### Data for this task
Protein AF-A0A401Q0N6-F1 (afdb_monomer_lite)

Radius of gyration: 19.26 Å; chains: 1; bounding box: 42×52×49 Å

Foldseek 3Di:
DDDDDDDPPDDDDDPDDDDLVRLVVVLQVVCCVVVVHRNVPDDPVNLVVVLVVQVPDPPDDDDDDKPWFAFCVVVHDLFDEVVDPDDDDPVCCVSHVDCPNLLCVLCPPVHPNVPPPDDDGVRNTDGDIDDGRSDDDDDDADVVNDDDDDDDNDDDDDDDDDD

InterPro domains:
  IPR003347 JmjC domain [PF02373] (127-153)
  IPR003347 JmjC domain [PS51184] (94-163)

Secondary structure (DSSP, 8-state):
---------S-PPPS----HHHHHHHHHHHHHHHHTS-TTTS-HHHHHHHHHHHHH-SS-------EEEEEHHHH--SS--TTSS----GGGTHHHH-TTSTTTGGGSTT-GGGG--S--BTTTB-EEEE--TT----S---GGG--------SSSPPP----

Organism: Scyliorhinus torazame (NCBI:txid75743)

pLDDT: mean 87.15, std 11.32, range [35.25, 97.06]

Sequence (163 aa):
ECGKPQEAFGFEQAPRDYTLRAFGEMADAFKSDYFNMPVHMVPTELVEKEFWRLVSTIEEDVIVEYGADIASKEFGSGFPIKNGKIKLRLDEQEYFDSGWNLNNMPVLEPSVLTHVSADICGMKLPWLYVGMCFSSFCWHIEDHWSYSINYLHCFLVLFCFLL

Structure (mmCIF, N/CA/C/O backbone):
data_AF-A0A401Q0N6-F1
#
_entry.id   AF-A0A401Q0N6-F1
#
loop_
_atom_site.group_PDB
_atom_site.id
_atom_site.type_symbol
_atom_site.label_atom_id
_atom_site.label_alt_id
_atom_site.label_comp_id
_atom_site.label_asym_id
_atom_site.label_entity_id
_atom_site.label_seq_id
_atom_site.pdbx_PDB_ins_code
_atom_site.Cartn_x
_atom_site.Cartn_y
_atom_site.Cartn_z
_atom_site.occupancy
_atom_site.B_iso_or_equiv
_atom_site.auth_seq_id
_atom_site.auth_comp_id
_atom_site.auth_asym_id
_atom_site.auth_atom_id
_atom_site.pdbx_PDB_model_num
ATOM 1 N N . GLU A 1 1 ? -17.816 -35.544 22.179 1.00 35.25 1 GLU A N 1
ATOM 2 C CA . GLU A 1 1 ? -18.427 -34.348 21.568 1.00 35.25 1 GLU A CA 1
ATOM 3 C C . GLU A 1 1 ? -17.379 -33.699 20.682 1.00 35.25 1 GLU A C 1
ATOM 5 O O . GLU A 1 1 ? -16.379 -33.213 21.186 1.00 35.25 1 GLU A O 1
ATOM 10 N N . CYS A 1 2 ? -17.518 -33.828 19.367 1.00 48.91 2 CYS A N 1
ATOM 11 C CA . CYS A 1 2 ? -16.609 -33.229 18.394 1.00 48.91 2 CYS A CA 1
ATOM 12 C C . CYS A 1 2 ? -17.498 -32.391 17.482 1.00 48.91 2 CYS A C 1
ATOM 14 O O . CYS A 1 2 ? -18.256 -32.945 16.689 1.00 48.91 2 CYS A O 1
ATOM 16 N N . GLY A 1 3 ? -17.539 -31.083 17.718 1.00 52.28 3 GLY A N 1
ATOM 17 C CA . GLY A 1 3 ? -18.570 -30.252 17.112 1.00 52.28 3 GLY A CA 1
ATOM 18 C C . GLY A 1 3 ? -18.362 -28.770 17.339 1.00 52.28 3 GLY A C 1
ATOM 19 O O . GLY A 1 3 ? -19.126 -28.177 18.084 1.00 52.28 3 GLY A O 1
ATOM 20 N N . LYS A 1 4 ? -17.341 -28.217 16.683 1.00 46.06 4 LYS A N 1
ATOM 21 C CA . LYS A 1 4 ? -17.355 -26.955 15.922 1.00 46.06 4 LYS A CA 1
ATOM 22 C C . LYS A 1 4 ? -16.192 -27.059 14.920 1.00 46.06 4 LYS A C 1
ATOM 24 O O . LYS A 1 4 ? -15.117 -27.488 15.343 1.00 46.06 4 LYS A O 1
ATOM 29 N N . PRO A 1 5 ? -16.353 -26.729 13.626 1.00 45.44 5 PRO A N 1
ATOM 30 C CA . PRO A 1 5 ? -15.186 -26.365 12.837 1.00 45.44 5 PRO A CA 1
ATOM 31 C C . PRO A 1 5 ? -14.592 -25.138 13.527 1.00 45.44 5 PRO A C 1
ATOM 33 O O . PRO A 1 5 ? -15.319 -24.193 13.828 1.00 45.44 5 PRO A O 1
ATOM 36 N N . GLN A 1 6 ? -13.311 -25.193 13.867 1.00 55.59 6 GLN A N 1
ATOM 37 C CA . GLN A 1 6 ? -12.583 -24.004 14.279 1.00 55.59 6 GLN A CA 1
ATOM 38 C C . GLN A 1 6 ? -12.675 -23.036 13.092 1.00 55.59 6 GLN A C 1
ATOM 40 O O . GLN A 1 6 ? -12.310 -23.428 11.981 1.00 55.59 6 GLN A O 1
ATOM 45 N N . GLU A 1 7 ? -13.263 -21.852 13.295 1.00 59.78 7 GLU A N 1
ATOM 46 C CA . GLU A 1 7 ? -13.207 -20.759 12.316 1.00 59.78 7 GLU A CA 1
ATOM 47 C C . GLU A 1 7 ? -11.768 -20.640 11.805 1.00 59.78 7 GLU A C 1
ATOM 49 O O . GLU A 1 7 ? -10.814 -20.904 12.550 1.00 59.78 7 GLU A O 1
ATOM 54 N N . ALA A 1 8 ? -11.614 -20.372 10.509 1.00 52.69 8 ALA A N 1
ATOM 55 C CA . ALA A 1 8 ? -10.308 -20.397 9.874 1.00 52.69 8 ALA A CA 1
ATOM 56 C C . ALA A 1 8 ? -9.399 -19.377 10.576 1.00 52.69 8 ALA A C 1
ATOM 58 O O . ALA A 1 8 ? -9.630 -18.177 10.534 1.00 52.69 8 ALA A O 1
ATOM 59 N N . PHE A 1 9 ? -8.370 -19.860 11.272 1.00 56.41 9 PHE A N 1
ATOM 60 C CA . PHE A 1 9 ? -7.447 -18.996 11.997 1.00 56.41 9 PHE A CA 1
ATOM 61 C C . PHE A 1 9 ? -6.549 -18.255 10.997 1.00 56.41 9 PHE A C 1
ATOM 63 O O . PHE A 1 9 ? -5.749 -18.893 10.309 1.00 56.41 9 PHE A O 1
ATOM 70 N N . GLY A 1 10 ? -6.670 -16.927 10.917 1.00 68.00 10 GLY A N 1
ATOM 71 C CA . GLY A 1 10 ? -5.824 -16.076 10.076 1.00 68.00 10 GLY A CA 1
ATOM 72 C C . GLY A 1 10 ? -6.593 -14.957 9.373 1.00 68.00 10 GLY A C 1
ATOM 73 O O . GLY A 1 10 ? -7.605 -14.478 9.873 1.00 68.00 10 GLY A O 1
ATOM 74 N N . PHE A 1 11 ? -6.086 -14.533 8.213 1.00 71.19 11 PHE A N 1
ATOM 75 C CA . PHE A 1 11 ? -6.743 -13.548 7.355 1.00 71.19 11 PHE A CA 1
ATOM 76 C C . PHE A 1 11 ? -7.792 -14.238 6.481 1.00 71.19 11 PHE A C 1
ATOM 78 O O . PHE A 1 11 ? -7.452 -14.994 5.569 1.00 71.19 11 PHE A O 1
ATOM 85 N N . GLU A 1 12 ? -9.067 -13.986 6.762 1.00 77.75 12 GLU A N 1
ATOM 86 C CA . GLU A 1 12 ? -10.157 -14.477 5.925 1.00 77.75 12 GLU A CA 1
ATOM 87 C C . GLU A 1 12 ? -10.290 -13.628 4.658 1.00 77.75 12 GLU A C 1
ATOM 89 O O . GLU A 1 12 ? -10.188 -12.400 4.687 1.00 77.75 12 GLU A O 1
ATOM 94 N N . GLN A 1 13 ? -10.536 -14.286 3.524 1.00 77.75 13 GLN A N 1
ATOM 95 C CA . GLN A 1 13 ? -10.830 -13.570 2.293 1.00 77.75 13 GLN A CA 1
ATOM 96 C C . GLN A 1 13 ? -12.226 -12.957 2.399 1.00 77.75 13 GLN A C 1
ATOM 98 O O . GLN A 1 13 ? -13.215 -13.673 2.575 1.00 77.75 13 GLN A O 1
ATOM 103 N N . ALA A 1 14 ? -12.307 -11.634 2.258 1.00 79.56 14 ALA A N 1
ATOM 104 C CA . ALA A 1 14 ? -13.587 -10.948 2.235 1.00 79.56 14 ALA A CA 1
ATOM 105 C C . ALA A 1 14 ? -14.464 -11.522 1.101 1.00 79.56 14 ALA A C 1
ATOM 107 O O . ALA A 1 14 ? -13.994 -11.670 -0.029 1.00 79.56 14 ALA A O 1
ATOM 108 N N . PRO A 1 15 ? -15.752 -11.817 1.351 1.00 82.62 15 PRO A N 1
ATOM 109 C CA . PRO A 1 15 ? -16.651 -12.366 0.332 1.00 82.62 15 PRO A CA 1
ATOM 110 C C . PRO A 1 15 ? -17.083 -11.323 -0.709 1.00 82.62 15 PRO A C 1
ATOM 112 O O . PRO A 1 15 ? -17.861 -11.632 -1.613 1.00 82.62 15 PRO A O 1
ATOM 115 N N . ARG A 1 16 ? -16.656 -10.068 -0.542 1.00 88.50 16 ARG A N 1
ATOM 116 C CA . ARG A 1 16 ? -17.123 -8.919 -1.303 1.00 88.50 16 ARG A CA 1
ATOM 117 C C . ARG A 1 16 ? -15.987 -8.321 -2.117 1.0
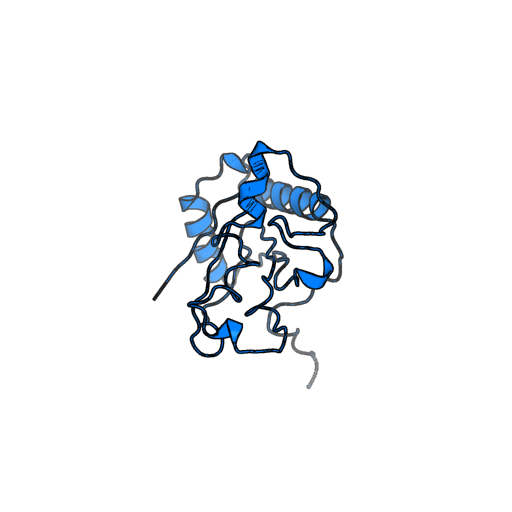0 88.50 16 ARG A C 1
ATOM 119 O O . ARG A 1 16 ? -14.951 -7.956 -1.575 1.00 88.50 16 ARG A O 1
ATOM 126 N N . ASP A 1 17 ? -16.258 -8.127 -3.399 1.00 90.62 17 ASP A N 1
ATOM 127 C CA . ASP A 1 17 ? -15.393 -7.356 -4.280 1.00 90.62 17 ASP A CA 1
ATOM 128 C C . ASP A 1 17 ? -15.688 -5.859 -4.157 1.00 90.62 17 ASP A C 1
ATOM 130 O O . ASP A 1 17 ? -16.846 -5.427 -4.062 1.00 90.62 17 ASP A O 1
ATOM 134 N N . TYR A 1 18 ? -14.632 -5.051 -4.233 1.00 91.38 18 TYR A N 1
ATOM 135 C CA . TYR A 1 18 ? -14.728 -3.598 -4.212 1.00 91.38 18 TYR A CA 1
ATOM 136 C C . TYR A 1 18 ? -14.071 -2.983 -5.443 1.00 91.38 18 TYR A C 1
ATOM 138 O O . TYR A 1 18 ? -13.043 -3.434 -5.941 1.00 91.38 18 TYR A O 1
ATOM 146 N N . THR A 1 19 ? -14.642 -1.872 -5.901 1.00 94.00 19 THR A N 1
ATOM 147 C CA . THR A 1 19 ? -13.872 -0.910 -6.695 1.00 94.00 19 THR A CA 1
ATOM 148 C C . THR A 1 19 ? -13.034 -0.054 -5.750 1.00 94.00 19 THR A C 1
ATOM 150 O O . THR A 1 19 ? -13.442 0.169 -4.611 1.00 94.00 19 THR A O 1
ATOM 153 N N . LEU A 1 20 ? -11.916 0.505 -6.228 1.00 91.06 20 LEU A N 1
ATOM 154 C CA . LEU A 1 20 ? -11.061 1.378 -5.409 1.00 91.06 20 LEU A CA 1
ATOM 155 C C . LEU A 1 20 ? -11.845 2.537 -4.771 1.00 91.06 20 LEU A C 1
ATOM 157 O O . LEU A 1 20 ? -11.633 2.878 -3.613 1.00 91.06 20 LEU A O 1
ATOM 161 N N . ARG A 1 21 ? -12.803 3.105 -5.514 1.00 93.12 21 ARG A N 1
ATOM 162 C CA . ARG A 1 21 ? -13.684 4.162 -5.010 1.00 93.12 21 ARG A CA 1
ATOM 163 C C . ARG A 1 21 ? -14.593 3.667 -3.884 1.00 93.12 21 ARG A C 1
ATOM 165 O O . ARG A 1 21 ? -14.679 4.324 -2.857 1.00 93.12 21 ARG A O 1
ATOM 172 N N . ALA A 1 22 ? -15.262 2.531 -4.081 1.00 95.06 22 ALA A N 1
ATOM 173 C CA . ALA A 1 22 ? -16.170 1.979 -3.076 1.00 95.06 22 ALA A CA 1
ATOM 174 C C . ALA A 1 22 ? -15.423 1.571 -1.796 1.00 95.06 22 ALA A C 1
ATOM 176 O O . ALA A 1 22 ? -15.939 1.775 -0.701 1.00 95.06 22 ALA A O 1
ATOM 177 N N . PHE A 1 23 ? -14.205 1.036 -1.934 1.00 94.56 23 PHE A N 1
ATOM 178 C CA . PHE A 1 23 ? -13.342 0.733 -0.795 1.00 94.56 23 PHE A CA 1
ATOM 179 C C . PHE A 1 23 ? -12.941 2.008 -0.043 1.00 94.56 23 PHE A C 1
ATOM 181 O O . PHE A 1 23 ? -13.051 2.051 1.175 1.00 94.56 23 PHE A O 1
ATOM 188 N N . GLY A 1 24 ? -12.555 3.072 -0.759 1.00 93.88 24 GLY A N 1
ATOM 189 C CA . GLY A 1 24 ? -12.235 4.368 -0.149 1.00 93.88 24 GLY A CA 1
ATOM 190 C C . GLY A 1 24 ? -13.414 4.991 0.605 1.00 93.88 24 GLY A C 1
ATOM 191 O O . GLY A 1 24 ? -13.248 5.432 1.736 1.00 93.88 24 GLY A O 1
ATOM 192 N N . GLU A 1 25 ? -14.619 4.965 0.024 1.00 95.06 25 GLU A N 1
ATOM 193 C CA . GLU A 1 25 ? -15.840 5.457 0.683 1.00 95.06 25 GLU A CA 1
ATOM 194 C C . GLU A 1 25 ? -16.154 4.662 1.968 1.00 95.06 25 GLU A C 1
ATOM 196 O O . GLU A 1 25 ? -16.507 5.254 2.988 1.00 95.06 25 GLU A O 1
ATOM 201 N N . MET A 1 26 ? -15.976 3.335 1.946 1.00 95.62 26 MET A N 1
ATOM 202 C CA . MET A 1 26 ? -16.131 2.475 3.126 1.00 95.62 26 MET A CA 1
ATOM 203 C C . MET A 1 26 ? -15.057 2.755 4.189 1.00 95.62 26 MET A C 1
ATOM 205 O O . MET A 1 26 ? -15.386 2.903 5.366 1.00 95.62 26 MET A O 1
ATOM 209 N N . ALA A 1 27 ? -13.793 2.883 3.778 1.00 95.31 27 ALA A N 1
ATOM 210 C CA . ALA A 1 27 ? -12.664 3.145 4.666 1.00 95.31 27 ALA A CA 1
ATOM 211 C C . ALA A 1 27 ? -12.784 4.504 5.375 1.00 95.31 27 ALA A C 1
ATOM 213 O O . ALA A 1 27 ? -12.521 4.602 6.579 1.00 95.31 27 ALA A O 1
ATOM 214 N N . ASP A 1 28 ? -13.209 5.539 4.645 1.00 94.75 28 ASP A N 1
ATOM 215 C CA . ASP A 1 28 ? -13.435 6.867 5.207 1.00 94.75 28 ASP A CA 1
ATOM 216 C C . ASP A 1 28 ? -14.612 6.862 6.190 1.00 94.75 28 ASP A C 1
ATOM 218 O O . ASP A 1 28 ? -14.486 7.405 7.292 1.00 94.75 28 ASP A O 1
ATOM 222 N N . ALA A 1 29 ? -15.723 6.204 5.831 1.00 96.75 29 ALA A N 1
ATOM 223 C CA . ALA A 1 29 ? -16.877 6.049 6.716 1.00 96.75 29 ALA A CA 1
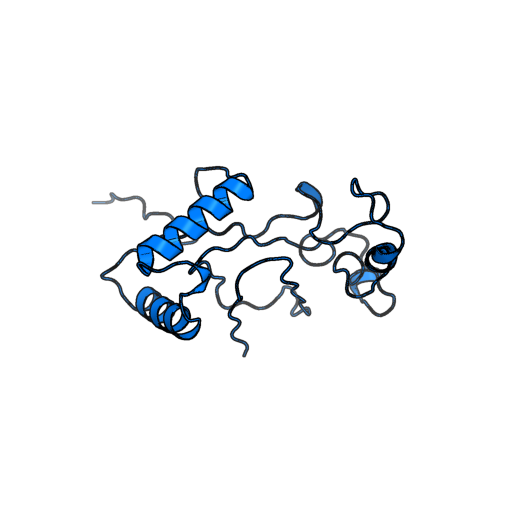
ATOM 224 C C . ALA A 1 29 ? -16.472 5.359 8.026 1.00 96.75 29 ALA A C 1
ATOM 226 O O . ALA A 1 29 ? -16.645 5.948 9.094 1.00 96.75 29 ALA A O 1
ATOM 227 N N . PHE A 1 30 ? -15.811 4.196 7.939 1.00 96.81 30 PHE A N 1
ATOM 228 C CA . PHE A 1 30 ? -15.320 3.444 9.097 1.00 96.81 30 PHE A CA 1
ATOM 229 C C . PHE A 1 30 ? -14.475 4.313 10.032 1.00 96.81 30 PHE A C 1
ATOM 231 O O . PHE A 1 30 ? -14.748 4.389 11.229 1.00 96.81 30 PHE A O 1
ATOM 238 N N . LYS A 1 31 ? -13.463 5.010 9.495 1.00 95.75 31 LYS A N 1
ATOM 239 C CA . LYS A 1 31 ? -12.575 5.841 10.317 1.00 95.75 31 LYS A CA 1
ATOM 240 C C . LYS A 1 31 ? -13.336 6.997 10.966 1.00 95.75 31 LYS A C 1
ATOM 242 O O . LYS A 1 31 ? -13.082 7.318 12.128 1.00 95.75 31 LYS A O 1
ATOM 247 N N . SER A 1 32 ? -14.239 7.636 10.226 1.00 96.38 32 SER A N 1
ATOM 248 C CA . SER A 1 32 ? -14.994 8.768 10.757 1.00 96.38 32 SER A CA 1
ATOM 249 C C . SER A 1 32 ? -15.992 8.368 11.838 1.00 96.38 32 SER A C 1
ATOM 251 O O . SER A 1 32 ? -16.077 9.063 12.849 1.00 96.38 32 SER A O 1
ATOM 253 N N . ASP A 1 33 ? -16.669 7.232 11.667 1.00 97.06 33 ASP A N 1
ATOM 254 C CA . ASP A 1 33 ? -17.635 6.695 12.624 1.00 97.06 33 ASP A CA 1
ATOM 255 C C . ASP A 1 33 ? -16.925 6.186 13.884 1.00 97.06 33 ASP A C 1
ATOM 257 O O . ASP A 1 33 ? -17.358 6.482 14.997 1.00 97.06 33 ASP A O 1
ATOM 261 N N . TYR A 1 34 ? -15.788 5.496 13.725 1.00 96.81 34 TYR A N 1
ATOM 262 C CA . TYR A 1 34 ? -15.014 4.952 14.843 1.00 96.81 34 TYR A CA 1
ATOM 263 C C . TYR A 
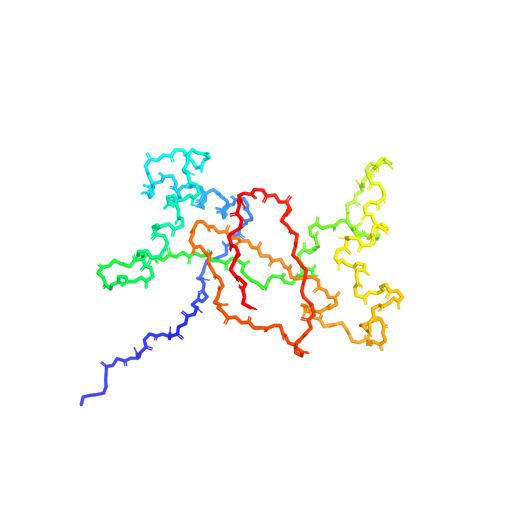1 34 ? -14.487 6.051 15.776 1.00 96.81 34 TYR A C 1
ATOM 265 O O . TYR A 1 34 ? -14.637 5.975 16.994 1.00 96.81 34 TYR A O 1
ATOM 273 N N . PHE A 1 35 ? -13.876 7.099 15.213 1.00 96.56 35 PHE A N 1
ATOM 274 C CA . PHE A 1 35 ? -13.311 8.201 16.003 1.00 96.56 35 PHE A CA 1
ATOM 275 C C . PHE A 1 35 ? -14.303 9.341 16.257 1.00 96.56 35 PHE A C 1
ATOM 277 O O . PHE A 1 35 ? -13.980 10.273 16.993 1.00 96.56 35 PHE A O 1
ATOM 284 N N . ASN A 1 36 ? -15.492 9.290 15.648 1.00 96.50 36 ASN A N 1
ATOM 285 C CA . ASN A 1 36 ? -16.500 10.348 15.668 1.00 96.50 36 ASN A CA 1
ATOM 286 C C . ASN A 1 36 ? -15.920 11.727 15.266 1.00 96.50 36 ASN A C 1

### What to do
Although the records above contain pictures, the copy should not; retype exactly the lines from the one containing "ATOM 223 C CA" through the one containing "ATOM 231 O O".

### Exercise solution
ATOM 223 C CA . ALA A 1 29 ? -16.877 6.049 6.716 1.00 96.75 29 ALA A CA 1
ATOM 224 C C . ALA A 1 29 ? -16.472 5.359 8.026 1.00 96.75 29 ALA A C 1
ATOM 226 O O . ALA A 1 29 ? -16.645 5.948 9.094 1.00 96.75 29 ALA A O 1
ATOM 227 N N . PHE A 1 30 ? -15.811 4.196 7.939 1.00 96.81 30 PHE A N 1
ATOM 228 C CA . PHE A 1 30 ? -15.320 3.444 9.097 1.00 96.81 30 PHE A CA 1
ATOM 229 C C . PHE A 1 30 ? -14.475 4.313 10.032 1.00 96.81 30 PHE A C 1
ATOM 231 O O . PHE A 1 30 ? -14.748 4.389 11.229 1.00 96.81 30 PHE A O 1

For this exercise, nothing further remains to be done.